# Exercise description
The records below hold a stretch from the line with "ATOM 61 C CA" through the line with "ATOM 80 O O"; return exactly those lines, ends included, and nothing more.

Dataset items
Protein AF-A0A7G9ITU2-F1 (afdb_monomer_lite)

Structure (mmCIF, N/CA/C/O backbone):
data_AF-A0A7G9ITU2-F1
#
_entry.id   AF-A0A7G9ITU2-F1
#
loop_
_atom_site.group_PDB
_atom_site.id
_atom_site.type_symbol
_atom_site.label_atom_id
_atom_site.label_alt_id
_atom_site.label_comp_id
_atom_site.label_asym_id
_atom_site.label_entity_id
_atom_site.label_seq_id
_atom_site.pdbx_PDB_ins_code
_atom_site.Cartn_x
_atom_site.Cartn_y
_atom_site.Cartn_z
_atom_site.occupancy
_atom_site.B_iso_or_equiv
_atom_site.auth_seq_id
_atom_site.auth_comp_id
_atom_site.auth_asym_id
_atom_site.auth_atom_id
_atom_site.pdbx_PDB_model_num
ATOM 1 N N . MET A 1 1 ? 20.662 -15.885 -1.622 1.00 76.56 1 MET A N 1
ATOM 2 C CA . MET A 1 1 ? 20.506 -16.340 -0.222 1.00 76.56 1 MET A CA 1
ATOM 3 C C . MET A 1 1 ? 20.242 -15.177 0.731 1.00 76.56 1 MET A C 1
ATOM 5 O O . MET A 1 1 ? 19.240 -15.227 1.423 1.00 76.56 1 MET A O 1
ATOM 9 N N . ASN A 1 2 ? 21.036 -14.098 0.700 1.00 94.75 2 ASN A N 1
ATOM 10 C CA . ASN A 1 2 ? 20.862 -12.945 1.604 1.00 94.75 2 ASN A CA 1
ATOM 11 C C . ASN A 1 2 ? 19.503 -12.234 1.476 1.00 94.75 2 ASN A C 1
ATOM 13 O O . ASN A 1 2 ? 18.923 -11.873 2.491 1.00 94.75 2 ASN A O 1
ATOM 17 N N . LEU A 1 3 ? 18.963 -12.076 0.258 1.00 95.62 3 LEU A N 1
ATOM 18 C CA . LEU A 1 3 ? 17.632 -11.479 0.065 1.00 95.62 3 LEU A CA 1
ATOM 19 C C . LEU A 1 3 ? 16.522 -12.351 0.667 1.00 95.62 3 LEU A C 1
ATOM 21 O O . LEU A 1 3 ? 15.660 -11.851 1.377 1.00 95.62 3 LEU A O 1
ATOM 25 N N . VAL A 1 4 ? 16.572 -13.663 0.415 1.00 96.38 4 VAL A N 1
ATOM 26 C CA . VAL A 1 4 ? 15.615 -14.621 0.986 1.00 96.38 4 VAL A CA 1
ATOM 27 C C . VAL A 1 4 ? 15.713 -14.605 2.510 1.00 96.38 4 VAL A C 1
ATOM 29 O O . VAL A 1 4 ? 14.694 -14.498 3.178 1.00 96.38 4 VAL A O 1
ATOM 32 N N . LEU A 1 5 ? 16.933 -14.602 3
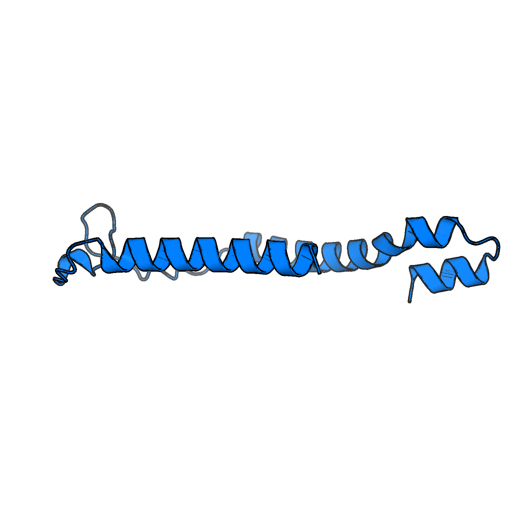.057 1.00 96.44 5 LEU A N 1
ATOM 33 C CA . LEU A 1 5 ? 17.168 -14.473 4.492 1.00 96.44 5 LEU A CA 1
ATOM 34 C C . LEU A 1 5 ? 16.537 -13.182 5.049 1.00 96.44 5 LEU A C 1
ATOM 36 O O . LEU A 1 5 ? 15.773 -13.247 6.006 1.00 96.44 5 LEU A O 1
ATOM 40 N N . ALA A 1 6 ? 16.776 -12.030 4.417 1.00 96.88 6 ALA A N 1
ATOM 41 C CA . ALA A 1 6 ? 16.210 -10.751 4.847 1.00 96.88 6 ALA A CA 1
ATOM 42 C C . ALA A 1 6 ? 14.671 -10.749 4.824 1.00 96.88 6 ALA A C 1
ATOM 44 O O . ALA A 1 6 ? 14.042 -10.325 5.794 1.00 96.88 6 ALA A O 1
ATOM 45 N N . LEU A 1 7 ? 14.057 -11.276 3.759 1.00 97.25 7 LEU A N 1
ATOM 46 C CA . LEU A 1 7 ? 12.600 -11.398 3.666 1.00 97.25 7 LEU A CA 1
ATOM 47 C C . LEU A 1 7 ? 12.048 -12.315 4.764 1.00 97.25 7 LEU A C 1
ATOM 49 O O . LEU A 1 7 ? 11.102 -11.929 5.447 1.00 97.25 7 LEU A O 1
ATOM 53 N N . THR A 1 8 ? 12.676 -13.474 4.992 1.00 96.81 8 THR A N 1
ATOM 54 C CA . THR A 1 8 ? 12.241 -14.410 6.042 1.00 96.81 8 THR A CA 1
ATOM 55 C C . THR A 1 8 ? 12.348 -13.810 7.443 1.00 96.81 8 THR A C 1
ATOM 57 O O . THR A 1 8 ? 11.416 -13.953 8.234 1.00 96.81 8 THR A O 1
ATOM 60 N N . ILE A 1 9 ? 13.427 -13.079 7.744 1.00 97.62 9 ILE A N 1
ATOM 61 C CA . ILE A 1 9 ? 13.608 -12.399 9.033 1.00 97.62 9 ILE A CA 1
ATOM 62 C C . ILE A 1 9 ? 12.516 -11.346 9.240 1.00 97.62 9 ILE A C 1
ATOM 64 O O . ILE A 1 9 ? 11.904 -11.317 10.306 1.00 97.62 9 ILE A O 1
ATOM 68 N N . ASN A 1 10 ? 12.217 -10.530 8.225 1.00 97.50 10 ASN A N 1
ATOM 69 C CA . ASN A 1 10 ? 11.182 -9.498 8.324 1.00 97.50 10 ASN A CA 1
ATOM 70 C C . ASN A 1 10 ? 9.794 -10.099 8.569 1.00 97.50 10 ASN A C 1
ATOM 72 O O . ASN A 1 10 ? 9.067 -9.628 9.443 1.00 97.50 10 ASN A O 1
ATOM 76 N N . THR A 1 11 ? 9.436 -11.162 7.842 1.00 97.44 11 THR A N 1
ATOM 77 C CA . THR A 1 11 ? 8.150 -11.849 8.040 1.00 97.44 11 THR A CA 1
ATOM 78 C C . THR A 1 11 ? 8.062 -12.538 9.400 1.00 97.44 11 THR A C 1
ATOM 80 O O . THR A 1 11 ? 7.010 -12.522 10.037 1.00 97.44 11 THR A O 1
ATOM 83 N N . LEU A 1 12 ? 9.168 -13.116 9.881 1.00 97.94 12 LEU A N 1
ATOM 84 C CA . LEU A 1 12 ? 9.210 -13.735 11.203 1.00 97.94 12 LEU A CA 1
ATOM 85 C C . LEU A 1 12 ? 9.060 -12.682 12.299 1.00 97.94 12 LEU A C 1
ATOM 87 O O . LEU A 1 12 ? 8.261 -12.877 13.210 1.00 97.94 12 LEU A O 1
ATOM 91 N N . LEU A 1 13 ? 9.746 -11.546 12.179 1.00 97.88 13 LEU A N 1
ATOM 92 C CA . LEU A 1 13 ? 9.657 -10.455 13.143 1.00 97.88 13 LEU A CA 1
ATOM 93 C C . LEU A 1 13 ? 8.228 -9.903 13.251 1.00 97.88 13 LEU A C 1
ATOM 95 O O . LEU A 1 13 ? 7.717 -9.764 14.361 1.00 97.88 13 LEU A O 1
ATOM 99 N N . THR A 1 14 ? 7.556 -9.631 12.127 1.00 97.88 14 THR A N 1
ATOM 100 C CA . THR A 1 14 ? 6.170 -9.130 12.155 1.00 97.88 14 THR A CA 1
ATOM 101 C C . THR A 1 14 ? 5.207 -10.160 12.738 1.00 97.88 14 THR A C 1
ATOM 103 O O . THR A 1 14 ? 4.361 -9.806 13.559 1.00 97.88 14 THR A O 1
ATOM 106 N N . SER A 1 15 ? 5.365 -11.441 12.392 1.00 96.88 15 SER A N 1
ATOM 107 C CA . SER A 1 15 ? 4.546 -12.516 12.963 1.00 96.88 15 SER A CA 1
ATOM 108 C C . SER A 1 15 ? 4.760 -12.675 14.474 1.00 96.88 15 SER A C 1
ATOM 110 O O . SER A 1 15 ? 3.791 -12.808 15.219 1.00 96.88 15 SER A O 1
ATOM 112 N N . LEU A 1 16 ? 6.006 -12.568 14.948 1.00 97.75 16 LEU A N 1
ATOM 113 C CA . LEU A 1 16 ? 6.349 -12.623 16.367 1.00 97.75 16 LEU A CA 1
ATOM 114 C C . LEU A 1 16 ? 5.696 -11.467 17.131 1.00 97.75 16 LEU A C 1
ATOM 116 O O . LEU A 1 16 ? 5.090 -11.689 18.176 1.00 97.75 16 LEU A O 1
ATOM 120 N N . LEU A 1 17 ? 5.772 -10.245 16.597 1.00 97.50 17 LEU A N 1
ATOM 121 C CA . LEU A 1 17 ? 5.134 -9.077 17.206 1.00 97.50 17 LEU A CA 1
ATOM 122 C C . LEU A 1 17 ? 3.610 -9.234 17.277 1.00 97.50 17 LEU A C 1
ATOM 124 O O . LEU A 1 17 ? 3.021 -8.928 18.312 1.00 97.50 17 LEU A O 1
ATOM 128 N N . MET A 1 18 ? 2.978 -9.765 16.226 1.00 96.81 18 MET A N 1
ATOM 129 C CA . MET A 1 18 ? 1.540 -10.065 16.229 1.00 96.81 18 MET A CA 1
ATOM 130 C C . MET A 1 18 ? 1.168 -11.101 17.297 1.00 96.81 18 MET A C 1
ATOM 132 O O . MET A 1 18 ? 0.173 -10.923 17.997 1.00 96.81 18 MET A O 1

# Solution to this problem
ATOM 61 C CA . ILE A 1 9 ? 13.608 -12.399 9.033 1.00 97.62 9 ILE A CA 1
ATOM 62 C C . ILE A 1 9 ? 12.516 -11.346 9.240 1.00 97.62 9 ILE A C 1
ATOM 64 O O . ILE A 1 9 ? 11.904 -11.317 10.306 1.00 97.62 9 ILE A O 1
ATOM 68 N N . ASN A 1 10 ? 12.217 -10.530 8.225 1.00 97.50 10 ASN A N 1
ATOM 69 C CA . ASN A 1 10 ? 11.182 -9.498 8.324 1.00 97.50 10 ASN A CA 1
ATOM 70 C C . ASN A 1 10 ? 9.794 -10.099 8.569 1.00 97.50 10 ASN A C 1
ATOM 72 O O . ASN A 1 10 ? 9.067 -9.628 9.443 1.00 97.50 10 ASN A O 1
ATOM 76 N N . THR A 1 11 ? 9.436 -11.162 7.842 1.00 97.44 11 THR A N 1
ATOM 77 C CA . THR A 1 11 ? 8.150 -11.849 8.040 1.00 97.44 11 THR A CA 1
ATOM 78 C C . THR A 1 11 ? 8.062 -12.538 9.400 1.00 97.44 11 THR A C 1
ATOM 80 O O . THR A 1 11 ? 7.010 -12.522 10.037 1.00 97.44 11 THR A O 1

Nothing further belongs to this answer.